From 3727b5dea79f6e9505875c9ff6e135622927ef4e Mon Sep 17 00:00:00 2001
From: Lovi <62809003+Lovi-0@users.noreply.github.com>
Date: Fri, 3 Jan 2025 11:51:28 +0100
Subject: [PATCH] Update get_domain

---
 StreamingCommunity/Api/Site/1337xx/site.py    |   5 +-
 .../Api/Site/altadefinizione/site.py          |  30 ++-
 .../Api/Site/animeunity/site.py               |  26 ++-
 StreamingCommunity/Api/Site/cb01new/site.py   |  23 +-
 .../Api/Site/ddlstreamitaly/site.py           |   4 +-
 .../Api/Site/guardaserie/site.py              |   6 +-
 .../Api/Site/ilcorsaronero/site.py            |  23 +-
 .../Api/Site/streamingcommunity/site.py       |  22 +-
 .../Api/Template/Util/get_domain.py           | 209 ++++++------------
 Test/call_updateDomain.py                     |   5 +-
 10 files changed, 152 insertions(+), 201 deletions(-)

diff --git a/StreamingCommunity/Api/Site/1337xx/site.py b/StreamingCommunity/Api/Site/1337xx/site.py
index 31b375b..69192f8 100644
--- a/StreamingCommunity/Api/Site/1337xx/site.py
+++ b/StreamingCommunity/Api/Site/1337xx/site.py
@@ -57,7 +57,6 @@ def title_search(word_to_search: str) -> int:
     # Create soup and find table
     soup = BeautifulSoup(response.text, "html.parser")
 
-    # Scrape div film in table on single page
     for tr in soup.find_all('tr'):
         try:
 
@@ -72,8 +71,8 @@ def title_search(word_to_search: str) -> int:
             
             media_search_manager.add_media(title_info)
 
-        except:
-            continue
+        except Exception as e:
+            print(f"Error parsing a film entry: {e}")
 
     # Return the number of titles found
     return media_search_manager.get_length()
diff --git a/StreamingCommunity/Api/Site/altadefinizione/site.py b/StreamingCommunity/Api/Site/altadefinizione/site.py
index 70fc10f..227831a 100644
--- a/StreamingCommunity/Api/Site/altadefinizione/site.py
+++ b/StreamingCommunity/Api/Site/altadefinizione/site.py
@@ -62,21 +62,27 @@ def title_search(title_search: str) -> int:
 
     # Create soup and find table
     soup = BeautifulSoup(response.text, "html.parser")

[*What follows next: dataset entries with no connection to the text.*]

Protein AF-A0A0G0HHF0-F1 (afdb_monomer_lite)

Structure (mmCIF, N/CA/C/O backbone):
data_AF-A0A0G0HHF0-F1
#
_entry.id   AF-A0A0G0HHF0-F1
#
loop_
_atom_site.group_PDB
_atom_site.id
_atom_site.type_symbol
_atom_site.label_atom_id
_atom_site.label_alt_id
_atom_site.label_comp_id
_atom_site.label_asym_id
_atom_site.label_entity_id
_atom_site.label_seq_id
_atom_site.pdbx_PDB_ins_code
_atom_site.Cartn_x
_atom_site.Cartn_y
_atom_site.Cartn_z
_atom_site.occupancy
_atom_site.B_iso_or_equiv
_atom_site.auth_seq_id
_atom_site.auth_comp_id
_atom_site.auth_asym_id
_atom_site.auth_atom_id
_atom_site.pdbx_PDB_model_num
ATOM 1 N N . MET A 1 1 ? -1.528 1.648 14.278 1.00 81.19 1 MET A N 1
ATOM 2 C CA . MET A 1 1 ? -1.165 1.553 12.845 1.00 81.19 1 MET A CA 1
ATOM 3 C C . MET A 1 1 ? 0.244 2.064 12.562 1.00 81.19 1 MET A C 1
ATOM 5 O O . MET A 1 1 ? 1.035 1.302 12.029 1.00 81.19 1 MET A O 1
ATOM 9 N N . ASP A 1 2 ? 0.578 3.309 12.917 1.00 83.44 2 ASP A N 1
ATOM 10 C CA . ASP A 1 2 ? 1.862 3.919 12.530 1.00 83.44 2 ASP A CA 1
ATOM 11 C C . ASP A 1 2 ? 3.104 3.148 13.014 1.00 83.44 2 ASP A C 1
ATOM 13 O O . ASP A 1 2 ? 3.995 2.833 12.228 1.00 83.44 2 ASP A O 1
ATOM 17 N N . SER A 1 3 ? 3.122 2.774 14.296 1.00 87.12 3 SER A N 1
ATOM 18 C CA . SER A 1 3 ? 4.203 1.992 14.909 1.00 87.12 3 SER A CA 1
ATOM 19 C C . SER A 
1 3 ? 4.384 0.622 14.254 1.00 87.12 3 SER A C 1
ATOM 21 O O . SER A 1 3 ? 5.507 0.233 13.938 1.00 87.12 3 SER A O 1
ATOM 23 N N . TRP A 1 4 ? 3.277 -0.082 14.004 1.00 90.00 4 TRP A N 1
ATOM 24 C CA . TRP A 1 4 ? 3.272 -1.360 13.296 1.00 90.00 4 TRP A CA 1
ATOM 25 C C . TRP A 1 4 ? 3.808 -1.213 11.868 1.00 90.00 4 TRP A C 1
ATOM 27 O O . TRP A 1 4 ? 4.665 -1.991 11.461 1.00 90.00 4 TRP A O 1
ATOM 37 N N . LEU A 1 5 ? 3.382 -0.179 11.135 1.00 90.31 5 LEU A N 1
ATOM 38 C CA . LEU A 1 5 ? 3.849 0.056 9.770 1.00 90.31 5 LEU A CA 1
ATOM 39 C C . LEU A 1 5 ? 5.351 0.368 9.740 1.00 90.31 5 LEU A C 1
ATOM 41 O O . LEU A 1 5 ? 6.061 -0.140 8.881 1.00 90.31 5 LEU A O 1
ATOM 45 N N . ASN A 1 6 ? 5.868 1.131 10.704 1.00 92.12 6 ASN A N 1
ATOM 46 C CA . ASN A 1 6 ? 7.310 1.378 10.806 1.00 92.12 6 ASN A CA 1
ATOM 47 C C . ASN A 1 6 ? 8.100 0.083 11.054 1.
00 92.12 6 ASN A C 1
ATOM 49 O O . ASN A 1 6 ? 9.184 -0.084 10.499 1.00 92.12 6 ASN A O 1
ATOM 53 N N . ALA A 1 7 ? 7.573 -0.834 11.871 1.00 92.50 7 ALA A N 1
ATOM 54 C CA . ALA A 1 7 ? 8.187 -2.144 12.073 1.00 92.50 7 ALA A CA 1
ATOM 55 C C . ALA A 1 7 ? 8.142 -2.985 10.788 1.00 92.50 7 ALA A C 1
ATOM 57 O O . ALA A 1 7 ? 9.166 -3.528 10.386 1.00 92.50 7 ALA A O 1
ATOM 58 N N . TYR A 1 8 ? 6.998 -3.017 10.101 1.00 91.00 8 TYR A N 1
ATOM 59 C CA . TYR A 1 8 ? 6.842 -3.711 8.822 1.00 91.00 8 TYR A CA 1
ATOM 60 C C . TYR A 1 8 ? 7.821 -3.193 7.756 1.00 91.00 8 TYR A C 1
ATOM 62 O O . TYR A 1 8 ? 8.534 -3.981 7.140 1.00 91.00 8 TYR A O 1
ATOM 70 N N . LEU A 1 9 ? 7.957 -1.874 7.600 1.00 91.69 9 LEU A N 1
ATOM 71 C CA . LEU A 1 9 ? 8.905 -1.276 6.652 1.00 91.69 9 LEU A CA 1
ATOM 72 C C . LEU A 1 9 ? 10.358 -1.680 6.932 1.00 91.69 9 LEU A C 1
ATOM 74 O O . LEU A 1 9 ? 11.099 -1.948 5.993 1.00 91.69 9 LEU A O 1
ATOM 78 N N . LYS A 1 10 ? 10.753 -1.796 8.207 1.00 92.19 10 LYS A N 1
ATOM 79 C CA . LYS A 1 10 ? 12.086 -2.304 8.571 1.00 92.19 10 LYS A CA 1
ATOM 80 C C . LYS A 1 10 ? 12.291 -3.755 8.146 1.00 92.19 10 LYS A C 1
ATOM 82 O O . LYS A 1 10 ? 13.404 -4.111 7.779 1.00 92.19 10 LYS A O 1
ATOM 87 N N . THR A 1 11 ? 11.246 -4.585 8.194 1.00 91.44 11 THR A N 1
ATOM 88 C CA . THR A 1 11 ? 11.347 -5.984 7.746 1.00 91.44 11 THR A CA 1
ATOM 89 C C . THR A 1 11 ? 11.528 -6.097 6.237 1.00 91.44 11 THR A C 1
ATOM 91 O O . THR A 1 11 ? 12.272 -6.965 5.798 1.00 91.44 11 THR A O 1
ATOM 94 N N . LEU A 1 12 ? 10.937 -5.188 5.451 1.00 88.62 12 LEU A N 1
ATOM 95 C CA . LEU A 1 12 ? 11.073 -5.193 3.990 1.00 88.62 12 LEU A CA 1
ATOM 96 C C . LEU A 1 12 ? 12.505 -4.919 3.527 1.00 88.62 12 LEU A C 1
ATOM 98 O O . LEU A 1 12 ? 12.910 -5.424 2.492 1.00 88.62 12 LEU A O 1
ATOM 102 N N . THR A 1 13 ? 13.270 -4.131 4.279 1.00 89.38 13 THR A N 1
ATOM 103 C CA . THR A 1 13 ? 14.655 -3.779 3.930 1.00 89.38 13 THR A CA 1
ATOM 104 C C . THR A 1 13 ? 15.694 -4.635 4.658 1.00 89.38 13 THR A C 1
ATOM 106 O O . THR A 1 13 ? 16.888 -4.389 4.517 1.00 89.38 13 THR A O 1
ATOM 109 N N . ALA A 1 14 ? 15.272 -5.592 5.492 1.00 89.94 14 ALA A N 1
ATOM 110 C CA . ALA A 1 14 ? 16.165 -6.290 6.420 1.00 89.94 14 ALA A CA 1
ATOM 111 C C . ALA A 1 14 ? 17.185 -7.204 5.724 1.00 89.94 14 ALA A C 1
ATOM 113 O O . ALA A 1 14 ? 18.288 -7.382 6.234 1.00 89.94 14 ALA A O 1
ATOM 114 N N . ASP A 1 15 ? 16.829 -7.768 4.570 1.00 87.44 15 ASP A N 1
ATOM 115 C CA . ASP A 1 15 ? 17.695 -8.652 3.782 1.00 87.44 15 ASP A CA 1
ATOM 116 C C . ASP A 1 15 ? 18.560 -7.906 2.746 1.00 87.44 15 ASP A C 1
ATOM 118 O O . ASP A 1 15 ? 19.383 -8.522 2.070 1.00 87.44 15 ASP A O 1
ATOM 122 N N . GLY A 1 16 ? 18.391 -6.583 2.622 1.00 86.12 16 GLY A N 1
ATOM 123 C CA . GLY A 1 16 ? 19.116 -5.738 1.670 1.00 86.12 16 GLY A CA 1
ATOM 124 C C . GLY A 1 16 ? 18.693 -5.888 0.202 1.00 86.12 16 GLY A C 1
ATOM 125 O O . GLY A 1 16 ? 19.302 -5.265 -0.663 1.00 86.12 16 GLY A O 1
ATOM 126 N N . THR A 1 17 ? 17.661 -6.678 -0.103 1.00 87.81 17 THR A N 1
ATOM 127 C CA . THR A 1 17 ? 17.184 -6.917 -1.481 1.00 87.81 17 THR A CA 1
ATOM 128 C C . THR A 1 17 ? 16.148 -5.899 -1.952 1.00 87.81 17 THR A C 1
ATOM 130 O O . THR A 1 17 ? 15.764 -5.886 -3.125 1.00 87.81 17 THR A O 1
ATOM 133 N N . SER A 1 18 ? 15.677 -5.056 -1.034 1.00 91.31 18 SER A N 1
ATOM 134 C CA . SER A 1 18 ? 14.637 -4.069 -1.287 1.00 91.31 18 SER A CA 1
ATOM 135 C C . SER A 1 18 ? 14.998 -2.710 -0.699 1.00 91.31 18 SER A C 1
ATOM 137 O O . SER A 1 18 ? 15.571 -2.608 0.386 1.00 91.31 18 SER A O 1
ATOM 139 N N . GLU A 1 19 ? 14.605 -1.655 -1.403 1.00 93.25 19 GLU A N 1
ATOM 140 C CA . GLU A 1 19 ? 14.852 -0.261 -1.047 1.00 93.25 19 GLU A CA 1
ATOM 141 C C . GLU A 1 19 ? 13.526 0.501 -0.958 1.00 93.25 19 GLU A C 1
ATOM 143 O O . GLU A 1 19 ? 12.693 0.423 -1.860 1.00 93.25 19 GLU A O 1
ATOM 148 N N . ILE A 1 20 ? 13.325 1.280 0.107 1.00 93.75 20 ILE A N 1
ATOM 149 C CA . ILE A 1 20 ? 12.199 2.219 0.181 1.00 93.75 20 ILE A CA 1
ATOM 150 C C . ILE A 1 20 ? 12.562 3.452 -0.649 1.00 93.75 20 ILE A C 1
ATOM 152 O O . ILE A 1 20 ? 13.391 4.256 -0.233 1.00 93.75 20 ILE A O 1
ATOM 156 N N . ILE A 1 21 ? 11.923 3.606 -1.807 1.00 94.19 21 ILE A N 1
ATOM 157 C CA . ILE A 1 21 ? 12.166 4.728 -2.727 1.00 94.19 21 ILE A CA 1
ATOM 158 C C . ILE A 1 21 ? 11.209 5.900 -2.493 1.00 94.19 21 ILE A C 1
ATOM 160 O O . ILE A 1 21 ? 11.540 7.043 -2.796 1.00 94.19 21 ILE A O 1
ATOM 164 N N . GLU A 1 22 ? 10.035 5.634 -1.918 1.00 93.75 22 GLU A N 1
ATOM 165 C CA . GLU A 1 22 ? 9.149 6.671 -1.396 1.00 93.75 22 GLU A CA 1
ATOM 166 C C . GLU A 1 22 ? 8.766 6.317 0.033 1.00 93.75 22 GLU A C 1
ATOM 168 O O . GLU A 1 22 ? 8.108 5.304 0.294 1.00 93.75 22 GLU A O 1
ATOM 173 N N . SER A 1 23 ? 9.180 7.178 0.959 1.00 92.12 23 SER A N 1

-    table_content = soup.find('div', id="dle-content")
 
-    # Scrape div film in table on single page
-    for film_div in table_content.find_all('div', class_='col-lg-3'):
-        title = film_div.find('h2', class_='titleFilm').get_text(strip=True)

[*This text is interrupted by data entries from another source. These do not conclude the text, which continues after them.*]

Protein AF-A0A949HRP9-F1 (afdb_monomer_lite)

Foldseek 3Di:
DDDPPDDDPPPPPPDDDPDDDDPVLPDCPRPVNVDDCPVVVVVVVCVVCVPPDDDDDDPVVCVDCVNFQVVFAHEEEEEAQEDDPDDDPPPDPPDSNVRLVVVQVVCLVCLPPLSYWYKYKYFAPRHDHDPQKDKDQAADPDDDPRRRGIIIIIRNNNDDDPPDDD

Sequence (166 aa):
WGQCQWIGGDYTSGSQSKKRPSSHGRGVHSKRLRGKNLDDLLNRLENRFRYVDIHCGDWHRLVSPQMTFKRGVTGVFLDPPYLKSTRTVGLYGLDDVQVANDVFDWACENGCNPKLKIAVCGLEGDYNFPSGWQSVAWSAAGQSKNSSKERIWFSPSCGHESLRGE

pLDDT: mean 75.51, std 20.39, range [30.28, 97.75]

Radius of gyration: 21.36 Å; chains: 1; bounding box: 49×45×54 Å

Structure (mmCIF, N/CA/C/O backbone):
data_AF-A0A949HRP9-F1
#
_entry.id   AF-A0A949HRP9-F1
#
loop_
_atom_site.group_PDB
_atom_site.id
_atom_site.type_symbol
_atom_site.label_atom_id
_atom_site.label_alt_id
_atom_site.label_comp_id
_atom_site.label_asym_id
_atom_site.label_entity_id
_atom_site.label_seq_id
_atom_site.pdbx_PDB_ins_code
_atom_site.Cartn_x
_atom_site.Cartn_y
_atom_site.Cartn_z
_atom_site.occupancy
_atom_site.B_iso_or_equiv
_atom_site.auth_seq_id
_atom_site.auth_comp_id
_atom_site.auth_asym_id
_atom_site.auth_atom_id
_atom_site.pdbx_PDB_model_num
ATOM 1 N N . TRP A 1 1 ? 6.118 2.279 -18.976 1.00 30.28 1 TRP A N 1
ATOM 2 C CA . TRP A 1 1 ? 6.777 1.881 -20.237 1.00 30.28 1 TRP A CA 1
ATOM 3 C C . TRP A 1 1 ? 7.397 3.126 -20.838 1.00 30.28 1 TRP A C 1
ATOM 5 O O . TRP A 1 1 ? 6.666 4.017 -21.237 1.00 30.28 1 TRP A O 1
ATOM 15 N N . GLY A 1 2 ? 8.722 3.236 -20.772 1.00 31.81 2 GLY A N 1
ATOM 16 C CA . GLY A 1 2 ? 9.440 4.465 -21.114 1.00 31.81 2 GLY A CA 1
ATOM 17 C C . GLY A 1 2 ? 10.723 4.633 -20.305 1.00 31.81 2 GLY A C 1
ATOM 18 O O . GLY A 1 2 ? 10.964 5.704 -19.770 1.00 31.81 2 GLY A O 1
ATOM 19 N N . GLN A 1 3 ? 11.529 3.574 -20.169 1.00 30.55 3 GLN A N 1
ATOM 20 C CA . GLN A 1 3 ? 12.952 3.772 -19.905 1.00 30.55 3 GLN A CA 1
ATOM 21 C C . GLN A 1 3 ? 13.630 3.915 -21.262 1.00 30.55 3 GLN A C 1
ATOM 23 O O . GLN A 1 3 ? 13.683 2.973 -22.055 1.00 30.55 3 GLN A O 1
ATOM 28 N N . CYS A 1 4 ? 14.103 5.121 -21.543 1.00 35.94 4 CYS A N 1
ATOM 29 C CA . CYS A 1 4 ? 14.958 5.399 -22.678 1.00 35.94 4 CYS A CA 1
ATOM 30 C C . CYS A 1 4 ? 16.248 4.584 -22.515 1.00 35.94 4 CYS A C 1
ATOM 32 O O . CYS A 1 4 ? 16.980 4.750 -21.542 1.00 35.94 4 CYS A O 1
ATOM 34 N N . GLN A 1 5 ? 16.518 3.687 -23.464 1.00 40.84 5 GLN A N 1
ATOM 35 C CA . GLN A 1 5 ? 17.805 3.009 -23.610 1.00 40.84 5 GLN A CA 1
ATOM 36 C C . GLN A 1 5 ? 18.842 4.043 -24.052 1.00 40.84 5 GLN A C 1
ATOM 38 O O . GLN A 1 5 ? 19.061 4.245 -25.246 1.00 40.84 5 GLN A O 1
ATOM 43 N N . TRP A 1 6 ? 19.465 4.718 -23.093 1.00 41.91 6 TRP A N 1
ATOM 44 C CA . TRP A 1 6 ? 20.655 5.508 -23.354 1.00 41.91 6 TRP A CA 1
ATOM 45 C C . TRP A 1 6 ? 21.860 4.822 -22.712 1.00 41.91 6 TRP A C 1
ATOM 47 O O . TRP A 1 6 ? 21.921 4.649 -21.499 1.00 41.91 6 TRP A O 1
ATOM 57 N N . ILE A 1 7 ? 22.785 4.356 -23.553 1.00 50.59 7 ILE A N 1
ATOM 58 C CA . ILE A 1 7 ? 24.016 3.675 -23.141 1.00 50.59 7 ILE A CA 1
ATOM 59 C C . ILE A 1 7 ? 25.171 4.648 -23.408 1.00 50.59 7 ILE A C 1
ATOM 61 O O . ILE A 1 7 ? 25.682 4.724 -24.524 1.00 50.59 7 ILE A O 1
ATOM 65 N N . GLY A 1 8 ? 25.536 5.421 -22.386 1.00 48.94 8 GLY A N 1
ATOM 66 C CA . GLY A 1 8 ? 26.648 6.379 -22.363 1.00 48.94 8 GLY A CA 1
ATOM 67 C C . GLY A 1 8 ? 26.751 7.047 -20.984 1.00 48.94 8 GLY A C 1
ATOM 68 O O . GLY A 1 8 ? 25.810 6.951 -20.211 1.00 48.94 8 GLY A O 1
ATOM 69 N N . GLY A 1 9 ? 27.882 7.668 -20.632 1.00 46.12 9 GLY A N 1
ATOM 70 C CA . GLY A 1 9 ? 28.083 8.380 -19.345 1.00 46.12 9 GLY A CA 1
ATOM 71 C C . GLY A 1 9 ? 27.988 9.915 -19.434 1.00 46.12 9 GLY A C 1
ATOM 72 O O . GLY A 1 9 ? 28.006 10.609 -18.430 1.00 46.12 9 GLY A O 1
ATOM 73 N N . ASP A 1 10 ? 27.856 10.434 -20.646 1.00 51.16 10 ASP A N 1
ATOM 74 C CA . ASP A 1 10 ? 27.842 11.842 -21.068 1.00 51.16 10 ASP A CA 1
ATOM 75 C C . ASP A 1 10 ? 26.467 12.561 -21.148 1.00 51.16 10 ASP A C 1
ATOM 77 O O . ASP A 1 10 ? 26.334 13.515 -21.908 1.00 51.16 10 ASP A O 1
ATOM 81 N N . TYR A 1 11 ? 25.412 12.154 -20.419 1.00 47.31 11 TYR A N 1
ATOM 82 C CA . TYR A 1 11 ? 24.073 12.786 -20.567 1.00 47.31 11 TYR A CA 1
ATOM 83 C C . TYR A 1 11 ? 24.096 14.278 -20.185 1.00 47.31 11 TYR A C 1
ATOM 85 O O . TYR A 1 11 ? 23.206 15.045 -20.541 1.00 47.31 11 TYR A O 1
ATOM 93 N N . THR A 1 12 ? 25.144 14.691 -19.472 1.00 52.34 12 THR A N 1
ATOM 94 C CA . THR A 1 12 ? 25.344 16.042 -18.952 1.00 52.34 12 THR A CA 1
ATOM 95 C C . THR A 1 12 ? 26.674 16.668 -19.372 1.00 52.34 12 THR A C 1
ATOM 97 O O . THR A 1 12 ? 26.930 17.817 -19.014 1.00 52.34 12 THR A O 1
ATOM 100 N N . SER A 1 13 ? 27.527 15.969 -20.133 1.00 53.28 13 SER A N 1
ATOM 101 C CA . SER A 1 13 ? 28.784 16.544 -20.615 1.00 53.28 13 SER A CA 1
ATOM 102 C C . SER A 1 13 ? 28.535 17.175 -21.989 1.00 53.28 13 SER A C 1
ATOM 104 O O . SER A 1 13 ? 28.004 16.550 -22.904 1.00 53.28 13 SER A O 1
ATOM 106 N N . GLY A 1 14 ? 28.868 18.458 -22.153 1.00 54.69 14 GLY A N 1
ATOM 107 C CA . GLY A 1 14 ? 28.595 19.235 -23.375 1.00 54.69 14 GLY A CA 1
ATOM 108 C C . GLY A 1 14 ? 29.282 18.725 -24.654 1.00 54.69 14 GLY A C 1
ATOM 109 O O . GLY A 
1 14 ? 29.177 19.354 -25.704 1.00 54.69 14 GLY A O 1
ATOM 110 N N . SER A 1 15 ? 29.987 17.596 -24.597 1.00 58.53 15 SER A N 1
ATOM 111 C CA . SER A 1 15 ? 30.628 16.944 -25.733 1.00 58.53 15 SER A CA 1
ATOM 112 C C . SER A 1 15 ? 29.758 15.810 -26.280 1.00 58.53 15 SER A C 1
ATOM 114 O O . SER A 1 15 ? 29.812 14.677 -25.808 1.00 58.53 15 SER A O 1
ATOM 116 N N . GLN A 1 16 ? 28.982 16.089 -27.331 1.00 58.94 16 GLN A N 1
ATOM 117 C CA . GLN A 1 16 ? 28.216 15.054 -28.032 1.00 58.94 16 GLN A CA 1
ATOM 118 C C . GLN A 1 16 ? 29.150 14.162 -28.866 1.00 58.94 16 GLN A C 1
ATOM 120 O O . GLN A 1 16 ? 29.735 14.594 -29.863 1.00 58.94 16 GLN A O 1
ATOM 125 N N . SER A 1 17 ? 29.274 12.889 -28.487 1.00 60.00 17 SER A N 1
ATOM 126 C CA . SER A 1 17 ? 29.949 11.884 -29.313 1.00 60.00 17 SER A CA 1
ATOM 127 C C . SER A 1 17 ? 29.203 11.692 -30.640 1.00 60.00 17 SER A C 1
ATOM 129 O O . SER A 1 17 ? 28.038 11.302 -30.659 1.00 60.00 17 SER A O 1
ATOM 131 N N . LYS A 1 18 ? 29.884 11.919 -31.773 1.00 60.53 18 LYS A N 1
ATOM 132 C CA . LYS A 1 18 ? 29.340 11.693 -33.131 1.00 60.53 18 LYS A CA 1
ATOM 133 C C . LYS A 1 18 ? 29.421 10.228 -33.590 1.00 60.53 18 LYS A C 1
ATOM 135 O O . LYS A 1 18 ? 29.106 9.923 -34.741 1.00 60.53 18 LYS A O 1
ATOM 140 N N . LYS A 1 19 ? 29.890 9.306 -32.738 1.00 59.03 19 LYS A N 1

-        link = film_div.find('h2', class_='titleFilm').find('a')['href']
-        imdb_rating = film_div.find('div', class_='imdb-rate').get_text(strip=True).split(":")[-1]
+    for row in soup.find_all('div', class_='col-lg-3 col-md-3 col-xs-4'):
+        try:
+            
+            title_element = row.find('h2', class_='titleFilm').find('a')
+            title = title_element.get_text(strip=True)
+            link = title_element['href']
 
-        film_info = {
-            'name': title,
-            'url': link,
-            'score': imdb_rating
-        }
+            imdb_element = row.find('div', class_='imdb-rate')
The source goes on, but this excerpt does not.